### DIRECTIONS FOR THIS TASK
Print, word for word, the opening line of the data below and every line after it through the line that contains "TOM 13 O O .", but not the pictures.

### Records from a data collection
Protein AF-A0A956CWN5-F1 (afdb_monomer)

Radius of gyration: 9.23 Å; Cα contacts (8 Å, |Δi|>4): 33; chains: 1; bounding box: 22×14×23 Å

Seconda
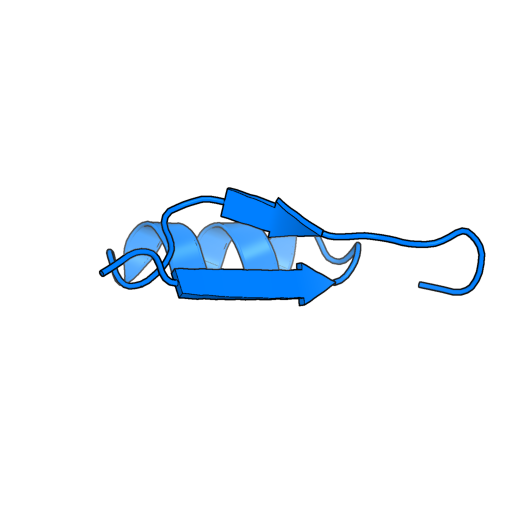ry structure (DSSP, 8-state):
---EEE---HHHHHHHHHTT--SEEE--TT-

Nearest PDB structures (foldseek):
  6xi5-assembly1_B  TM=7.813E-01  e=2.605E+00  Homo sapiens
  1ggg-assembly1_B  TM=4.333E-01  e=3.267E+00
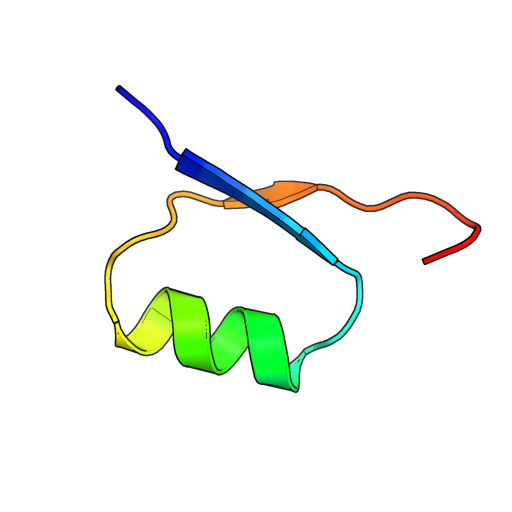  Escherichia coli
  4f3p-assembly1_A  TM=5.185E-01  e=4.763E+00  Burkholderia pseudomallei 1710b

pLDDT: mean 97.11, std 2.12, range [87.88, 98.31]

Sequence (31 aa):
MKIFIDTADVAEIRDAAAMGVVDGVTTNPSL

Solvent-accessible surface area (backbone atoms only — not comparable to full-atom values): 2044 Å² total; per-residue (Å²): 138,86,39,71,47,82,55,64,54,65,66,61,54,49,52,41,51,74,70,67,69,50,76,48,74,43,75,54,97,88,86

Foldseek 3Di:
DAAEEEDPDPVVVVVCVVVVPHPYYHYDPVD

Structure (mmCIF, N/CA/C/O backbone):
data_AF-A0A956CWN5-F1
#
_entry.id   AF-A0A956CWN5-F1
#
loop_
_atom_site.group_PDB
_atom_site.id
_atom_site.type_symbol
_atom_site.label_atom_id
_atom_site.label_alt_id
_atom_site.label_comp_id
_atom_site.label_asym_id
_atom_site.label_entity_id
_atom_site.label_seq_id
_atom_site.pdbx_PDB_ins_code
_atom_site.Cartn_x
_atom_site.Cartn_y
_atom_site.Cartn_z
_atom_site.occupancy
_atom_site.B_iso_or_equiv
_atom_site.auth_seq_id
_atom_site.auth_comp_id
_atom_site.auth_asym_id
_atom_site.auth_atom_id
_atom_site.pdbx_PDB_model_num
ATOM 1 N N . MET A 1 1 ? -0.387 8.951 16.912 1.00 87.88 1 MET A N 1
ATOM 2 C CA . MET A 1 1 ? 0.841 8.400 16.298 1.00 87.88 1 MET A CA 1
ATOM 3 C C . MET A 1 1 ? 0.447 7.912 14.918 1.00 87.88 1 MET A C 1
ATOM 5 O O . MET A 1 1 ? -0.632 7.346 14.845 1.00 87.88 1 MET A O 1
ATOM 9 N N . LYS A 1 2 ? 1.225 8.200 13.865 1.00 94.44 2 LYS A N 1
ATOM 10 C CA . LYS A 1 2 ? 0.898 7.760 12.499 1.00 94.44 2 LYS A CA 1
ATOM 11 C C . LYS A 1 2 ? 1.724 6.534 12.111 1.00 94.44 2 LYS A C 1
A
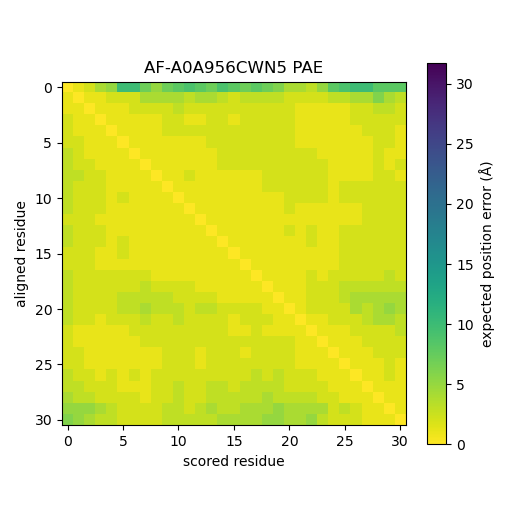TOM 13 O O . LYS A 1 2 ? 2.900 6.493 12.471 1.00 94.44 2 LYS A O 1
ATOM 18 N N . ILE A 1 3 ? 1.132 5.592 11.385 1.00 96.62 3 ILE A N 1
ATOM 19 C CA . ILE A 1 3 ? 1.777 4.374 10.881 1.00 96.62 3 ILE A CA 1
ATOM 20 C C . ILE A 1 3 ? 1.852 4.444 9.354 1.00 96.62 3 ILE A C 1
ATOM 22 O O . ILE A 1 3 ? 0.853 4.701 8.688 1.00 96.62 3 ILE A O 1
ATOM 26 N N . PHE A 1 4 ? 3.040 4.207 8.801 1.00 97.94 4 PHE A N 1
ATOM 27 C CA . PHE A 1 4 ? 3.285 4.177 7.359 1.00 97.94 4 PHE A CA 1
ATOM 28 C C . PHE A 1 4 ? 3.873 2.826 6.962 1.00 97.94 4 PHE A C 1
ATOM 30 O O . PHE A 1 4 ? 4.667 2.264 7.718 1.00 97.94 4 PHE A O 1
ATOM 37 N N . ILE A 1 5 ? 3.492 2.334 5.785 1.00 97.62 5 ILE A N 1
ATOM 38 C CA . ILE A 1 5 ? 4.082 1.137 5.168 1.00 97.62 5 ILE A CA 1
ATOM 39 C C . ILE A 1 5 ? 4.968 1.531 3.988 1.00 97.62 5 ILE A C 1
ATOM 41 O O . ILE A 1 5 ? 4.660 2.493 3.285 1.00 97.62 5 ILE A O 1
ATOM 45 N N . ASP A 1 6 ? 6.063 0.799 3.793 1.00 98.06 6 ASP A N 1
ATOM 46 C CA . ASP A 1 6 ? 7.059 1.071 2.754 1.00 98.06 6 ASP A CA 1
ATOM 47 C C . ASP A 1 6 ? 6.987 -0.007 1.671 1.00 98.06 6 ASP A C 1
ATOM 49 O O . ASP A 1 6 ? 7.604 -1.064 1.783 1.00 98.06 6 ASP A O 1
ATOM 53 N N . THR A 1 7 ? 6.155 0.231 0.660 1.00 98.06 7 THR A N 1
ATOM 54 C CA . THR A 1 7 ? 5.885 -0.727 -0.419 1.00 98.06 7 THR A CA 1
ATOM 55 C C . THR A 1 7 ? 5.360 -0.001 -1.657 1.00 98.06 7 THR A C 1
ATOM 57 O O . THR A 1 7 ? 4.743 1.063 -1.554 1.00 98.06 7 THR A O 1
ATOM 60 N N . ALA A 1 8 ? 5.590 -0.574 -2.839 1.00 98.00 8 ALA A N 1
ATOM 61 C CA . ALA A 1 8 ? 4.933 -0.166 -4.083 1.00 98.00 8 ALA A CA 1
ATOM 62 C C . ALA A 1 8 ? 3.848 -1.166 -4.531 1.00 98.00 8 ALA A C 1
ATOM 64 O O . ALA A 1 8 ? 3.168 -0.926 -5.533 1.00 98.00 8 ALA A O 1
ATOM 65 N N . ASP A 1 9 ? 3.652 -2.269 -3.796 1.00 98.19 9 ASP A N 1
ATOM 66 C CA . ASP A 1 9 ? 2.632 -3.260 -4.129 1.00 98.19 9 ASP A CA 1
ATOM 67 C C . ASP A 1 9 ? 1.235 -2.765 -3.729 1.00 98.19 9 ASP A C 1
ATOM 69 O O . ASP A 1 9 ? 0.881 -2.612 -2.558 1.00 98.19 9 ASP A O 1
ATOM 73 N N . VAL A 1 10 ? 0.396 -2.543 -4.737 1.00 98.00 10 VAL A N 1
ATOM 74 C CA . VAL A 1 10 ? -0.983 -2.081 -4.564 1.00 98.00 10 VAL A CA 1
ATOM 75 C C . VAL A 1 10 ? -1.842 -3.097 -3.805 1.00 98.00 10 VAL A C 1
ATOM 77 O O . VAL A 1 10 ? -2.787 -2.685 -3.130 1.00 98.00 10 VAL A O 1
ATOM 80 N N . ALA A 1 11 ? -1.556 -4.398 -3.902 1.00 98.31 11 ALA A N 1
ATOM 81 C CA . ALA A 1 11 ? -2.284 -5.417 -3.150 1.00 98.31 11 ALA A CA 1
ATOM 82 C C . ALA A 1 11 ? -2.020 -5.274 -1.645 1.00 98.31 11 ALA A C 1
ATOM 84 O O . ALA A 1 11 ? -2.967 -5.152 -0.869 1.00 98.31 11 ALA A O 1
ATOM 85 N N . GLU A 1 12 ? -0.751 -5.155 -1.253 1.00 97.88 12 GLU A N 1
ATOM 86 C CA . GLU A 1 12 ? -0.346 -4.950 0.141 1.00 97.88 12 GLU A CA 1
ATOM 87 C C . GLU A 1 12 ? -0.932 -3.653 0.720 1.00 97.88 12 GLU A C 1
ATOM 89 O O . GLU A 1 12 ? -1.480 -3.646 1.824 1.00 97.88 12 GLU A O 1
ATOM 94 N N . ILE A 1 13 ? -0.904 -2.562 -0.056 1.00 98.12 13 I
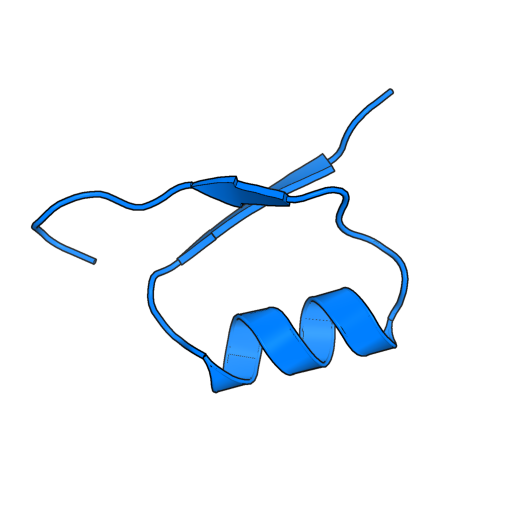LE A N 1
ATOM 95 C CA . ILE A 1 13 ? -1.494 -1.278 0.352 1.00 98.12 13 ILE A CA 1
ATOM 96 C C . ILE A 1 13 ? -2.999 -1.417 0.60
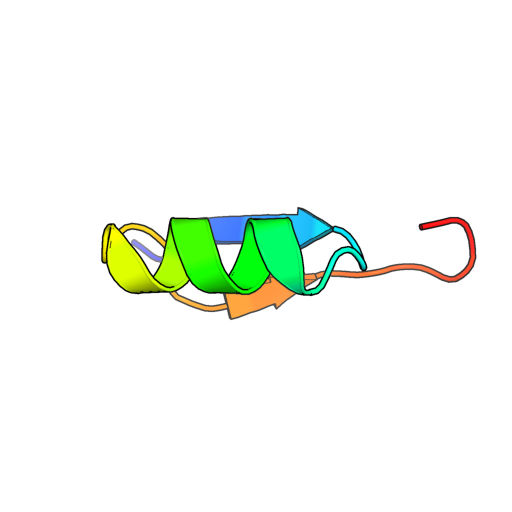6 1.00 98.12 13 ILE A C 1
ATOM 98 O O . ILE A 1 13 ? -3.515 -0.868 1.583 1.00 98.12 13 ILE A O 1
ATOM 102 N N . ARG A 1 14 ? -3.721 -2.142 -0.259 1.00 98.12 14 ARG A N 1
ATOM 103 C CA . ARG A 1 14 ? -5.168 -2.362 -0.103 1.00 98.12 14 ARG A CA 1
ATOM 104 C C . ARG A 1 14 ? -5.483 -3.183 1.136 1.00 98.12 14 ARG A C 1
ATOM 106 O O . ARG A 1 14 ? -6.408 -2.822 1.860 1.00 98.12 14 ARG A O 1
ATOM 113 N N . ASP A 1 15 ? -4.716 -4.234 1.391 1.00 98.12 15 ASP A N 1
ATOM 114 C CA . ASP A 1 15 ? -4.922 -5.098 2.549 1.00 98.12 15 ASP A CA 1
ATOM 115 C C . ASP A 1 15 ? -4.644 -4.339 3.852 1.00 98.12 15 ASP A C 1
ATOM 117 O O . ASP A 1 15 ? -5.473 -4.341 
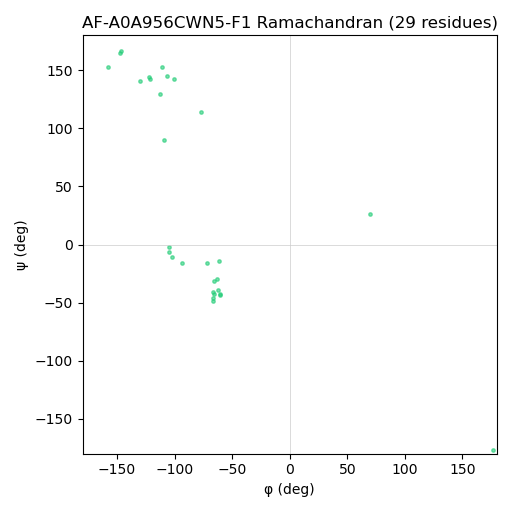4.764 1.00 98.12 15 ASP A O 1
ATOM 121 N N . ALA A 1 16 ? -3.539 -3.592 3.916 1.00 97.44 16 ALA A N 1
ATOM 122 C CA . ALA A 1 16 ? -3.198 -2.766 5.070 1.00 97.44 16 ALA A CA 1
ATOM 123 C C . ALA A 1 16 ? -4.236 -1.656 5.326 1.00 97.44 16 ALA A C 1
ATOM 125 O O . ALA A 1 16 ? -4.606 -1.392 6.476 1.00 97.44 16 ALA A O 1
ATOM 126 N N . ALA A 1 17 ? -4.757 -1.037 4.261 1.00 97.88 17 ALA A N 1
ATOM 127 C CA . ALA A 1 17 ? -5.836 -0.059 4.361 1.00 97.88 17 ALA A CA 1
ATOM 128 C C . ALA A 1 17 ? -7.149 -0.700 4.845 1.00 97.88 17 ALA A C 1
ATOM 130 O O . ALA A 1 17 ? -7.831 -0.123 5.691 1.00 97.88 17 ALA A O 1
ATOM 131 N N . ALA A 1 18 ? -7.486 -1.903 4.370 1.00 98.25 18 ALA A N 1
ATOM 132 C CA . ALA A 1 18 ? -8.677 -2.641 4.796 1.00 98.25 18 ALA A CA 1
ATOM 133 C C . ALA A 1 18 ? -8.612 -3.074 6.270 1.00 98.25 18 ALA A C 1
ATOM 135 O O . ALA A 1 18 ? -9.640 -3.111 6.945 1.00 98.25 18 ALA A O 1
ATOM 136 N N . MET A 1 19 ? -7.411 -3.349 6.788 1.00 97.44 19 MET A N 1
ATOM 137 C CA . MET A 1 19 ? -7.185 -3.613 8.214 1.00 97.44 19 MET A CA 1
ATOM 138 C C . MET A 1 19 ? -7.308 -2.353 9.088 1.00 97.44 19 MET A C 1
ATOM 140 O O . MET A 1 19 ? -7.437 -2.472 10.305 1.00 97.44 19 MET A O 1
ATOM 144 N N . GLY A 1 20 ? -7.268 -1.152 8.497 1.00 97.00 20 GLY A N 1
ATOM 145 C CA . GLY A 1 20 ? -7.369 0.116 9.225 1.00 97.00 20 GLY A CA 1
ATOM 146 C C . GLY A 1 20 ? -6.143 0.440 10.084 1.00 97.00 20 GLY A C 1
ATOM 147 O O . GLY A 1 20 ? -6.274 1.131 11.092 1.00 97.00 20 GLY A O 1
ATOM 148 N N . VAL A 1 21 ? -4.964 -0.078 9.717 1.00 94.88 21 VAL A N 1
ATOM 149 C CA . VAL A 1 21 ? -3.728 0.035 10.518 1.00 94.88 21 VAL A CA 1
ATOM 150 C C . VAL A 1 21 ? -2.712 1.041 9.970 1.00 94.88 21 VAL A C 1
ATOM 152 O O . VAL A 1 21 ? -1.707 1.290 10.631 1.00 94.88 21 VAL A O 1
ATOM 155 N N . VAL A 1 22 ? -2.951 1.617 8.787 1.00 97.12 22 VAL A N 1
ATOM 156 C CA . VAL A 1 22 ? -2.020 2.538 8.111 1.00 97.12 22 VAL A CA 1
ATOM 157 C C . VAL A 1 22 ? -2.645 3.905 7.846 1.00 97.12 22 VAL A C 1
ATOM 159 O O . VAL A 1 22 ? -3.808 4.012 7.469 1.00 9
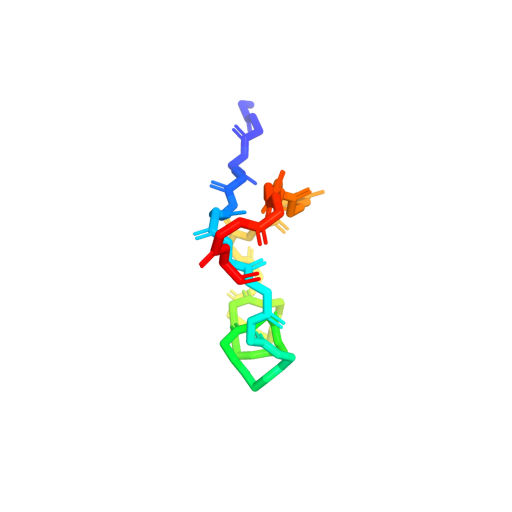7.12 22 VAL A O 1
ATOM 162 N N . A
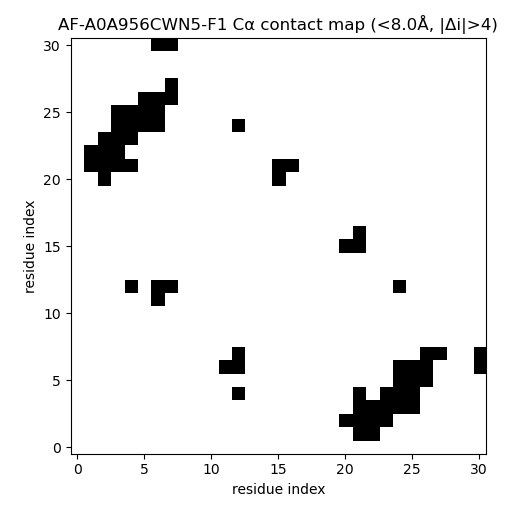SP A 1 23 ? -1.834 4.950 7.990 1.00 98.19 23 ASP A N 1
ATOM 163 C CA . ASP A 1 23 ? -2.175 6.347 7.702 1.00 98.19 23 ASP A CA 1
ATOM 164 C C . ASP A 1 23 ? -1.598 6.833 6.360 1.00 98.19 23 ASP A C 1
ATOM 166 O O . ASP A 1 23 ? -1.933 7.925 5.893 1.00 98.19 23 ASP A O 1
ATOM 170 N N . GLY A 1 24 ? -0.704 6.056 5.744 1.00 97.50 24 GLY A N 1
ATOM 171 C CA . GLY A 1 24 ? -0.101 6.379 4.456 1.00 97.50 24 GLY A CA 1
ATOM 172 C C . GLY A 1 24 ? 0.952 5.372 4.001 1.00 97.50 24 GLY A C 1
ATOM 173 O O . GLY A 1 24 ? 1.217 4.372 4.668 1.00 97.50 24 GLY A O 1
ATOM 174 N N . VAL A 1 25 ? 1.562 5.674 2.855 1.00 98.25 25 VAL A N 1
ATOM 175 C CA . VAL A 1 25 ? 2.549 4.819 2.184 1.00 98.2
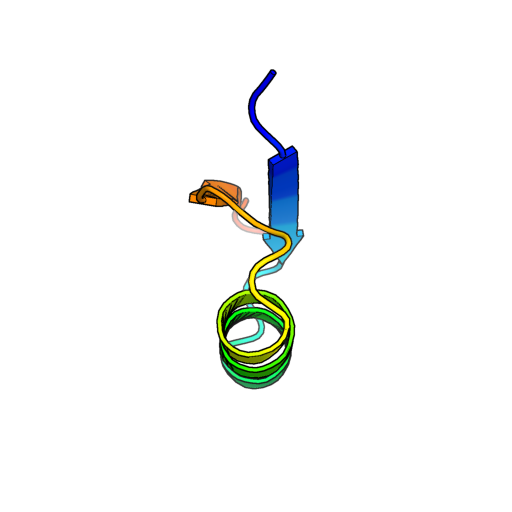5 25 VAL A CA 1
ATOM 176 C C . VAL A 1 25 ? 3.789 5.640 1.840 1.00 98.25 25 VAL A C 1
ATOM 178 O O . VAL A 1 25 ? 3.672 6.794 1.419 1.00 98.25 25 VAL A O 1
ATOM 181 N N . THR A 1 26 ? 4.966 5.044 2.006 1.00 98.12 26 THR A N 1
ATOM 182 C CA . THR A 1 26 ? 6.229 5.525 1.439 1.00 98.12 26 THR A CA 1
ATOM 183 C C . THR A 1 26 ? 6.701 4.566 0.351 1.00 98.12 26 THR A C 1
ATOM 185 O O . THR A 1 26 ? 6.342 3.393 0.338 1.00 98.12 26 THR A O 1
ATOM 188 N N . THR A 1 27 ? 7.454 5.088 -0.612 1.00 98.19 27 THR A N 1
ATOM 189 C CA . THR A 1 27 ? 7.999 4.303 -1.722 1.00 98.19 27 THR A CA 1
ATOM 190 C C . THR A 1 27 ? 9.357 4.866 -2.126 1.00 98.19 27 THR A C 1
ATOM 192 O O . THR A 1 27 ? 9.728 5.981 -1.742 1.00 98.19 27 THR A O 1
ATOM 195 N N . ASN A 1 28 ? 10.104 4.104 -2.916 1.00 98.06 28 ASN A N 1
ATOM 196 C CA . ASN A 1 28 ? 11.358 4.521 -3.520 1.00 98.06 28 ASN A CA 1
ATOM 197 C C . ASN A 1 28 ? 11.521 3.843 -4.896 1.00 98.06 28 ASN A C 1
ATOM 199 O O . ASN A 1 28 ? 10.815 2.884 -5.175 1.00 98.06 28 ASN A O 1
ATOM 203 N N . PRO A 1 29 ? 12.445 4.304 -5.760 1.00 97.75 29 PRO A N 1
ATOM 204 C CA . PRO A 1 29 ? 12.588 3.772 -7.120 1.00 97.75 29 PRO A CA 1
ATOM 205 C C . PRO A 1 29 ? 12.951 2.283 -7.238 1.00 97.75 29 PRO A C 1
ATOM 207 O O . PRO A 1 29 ? 12.896 1.750 -8.343 1.00 97.75 29 PRO A O 1
ATOM 210 N N . SER A 1 30 ? 13.392 1.645 -6.151 1.00 96.62 30 SER A N 1
ATOM 211 C CA . SER A 1 30 ? 13.754 0.224 -6.134 1.00 96.62 30 SER A CA 1
ATOM 212 C C . SER A 1 30 ? 12.605 -0.685 -5.692 1.00 96.62 30 SER A C 1
ATOM 214 O O . SER A 1 30 ? 12.721 -1.897 -5.876 1.00 96.62 30 SER A O 1
ATOM 216 N N . LEU A 1 31 ? 11.561 -0.122 -5.073 1.00 92.31 31 LEU A N 1
ATOM 217 C CA . LEU A 1 31 ? 10.349 -0.831 -4.658 1.00 92.31 31 LEU A CA 1
ATOM 218 C C . LEU A 1 31 ? 9.309 -0.848 -5.779 1.00 92.31 31 LEU A C 1
ATOM 220 O O . LEU A 1 31 ? 9.202 0.157 -6.518 1.00 92.31 31 LEU A O 1
#

### WORKED SOLUTION
Protein AF-A0A956CWN5-F1 (afdb_monomer)

Radius of gyration: 9.23 Å; Cα contacts (8 Å, |Δi|>4): 33; chains: 1; bounding box: 22×14×23 Å

Seconda
ry structure (DSSP, 8-state):
---EEE---HHHHHHHHHTT--SEEE--TT-

Nearest PDB structures (foldseek):
  6xi5-assembly1_B  TM=7.813E-01  e=2.605E+00  Homo sapiens
  1ggg-assembly1_B  TM=4.333E-01  e=3.267E+00
  Escherichia coli
  4f3p-assembly1_A  TM=5.185E-01  e=4.763E+00  Burkholderia pseudomallei 1710b

pLDDT: mean 97.11, std 2.12, range [87.88, 98.31]

Sequence (31 aa):
MKIFIDTADVAEIRDAAAMGVVDGVTTNPSL

Solvent-accessible surface area (backbone atoms only — not comparable to full-atom values): 2044 Å² total; per-residue (Å²): 138,86,39,71,47,82,55,64,54,65,66,61,54,49,52,41,51,74,70,67,69,50,76,48,74,43,75,54,97,88,86

Foldseek 3Di:
DAAEEEDPDPVVVVVCVVVVPHPYYHYDPVD

Structure (mmCIF, N/CA/C/O backbone):
data_AF-A0A956CWN5-F1
#
_entry.id   AF-A0A956CWN5-F1
#
loop_
_atom_site.group_PDB
_atom_site.id
_atom_site.type_symbol
_atom_site.label_atom_id
_atom_site.label_alt_id
_atom_site.label_comp_id
_atom_site.label_asym_id
_atom_site.label_entity_id
_atom_site.label_seq_id
_atom_site.pdbx_PDB_ins_code
_atom_site.Cartn_x
_atom_site.Cartn_y
_atom_site.Cartn_z
_atom_site.occupancy
_atom_site.B_iso_or_equiv
_atom_site.auth_seq_id
_atom_site.auth_comp_id
_atom_site.auth_asym_id
_atom_site.auth_atom_id
_atom_site.pdbx_PDB_model_num
ATOM 1 N N . MET A 1 1 ? -0.387 8.951 16.912 1.00 87.88 1 MET A N 1
ATOM 2 C CA . MET A 1 1 ? 0.841 8.400 16.298 1.00 87.88 1 MET A CA 1
ATOM 3 C C . MET A 1 1 ? 0.447 7.912 14.918 1.00 87.88 1 MET A C 1
ATOM 5 O O . MET A 1 1 ? -0.632 7.346 14.845 1.00 87.88 1 MET A O 1
ATOM 9 N N . LYS A 1 2 ? 1.225 8.200 13.865 1.00 94.44 2 LYS A N 1
ATOM 10 C CA . LYS A 1 2 ? 0.898 7.760 12.499 1.00 94.44 2 LYS A CA 1
ATOM 11 C C . LYS A 1 2 ? 1.724 6.534 12.111 1.00 94.44 2 LYS A C 1
A
TOM 13 O O . LYS A 1 2 ? 2.900 6.493 12.471 1.00 94.44 2 LYS A O 1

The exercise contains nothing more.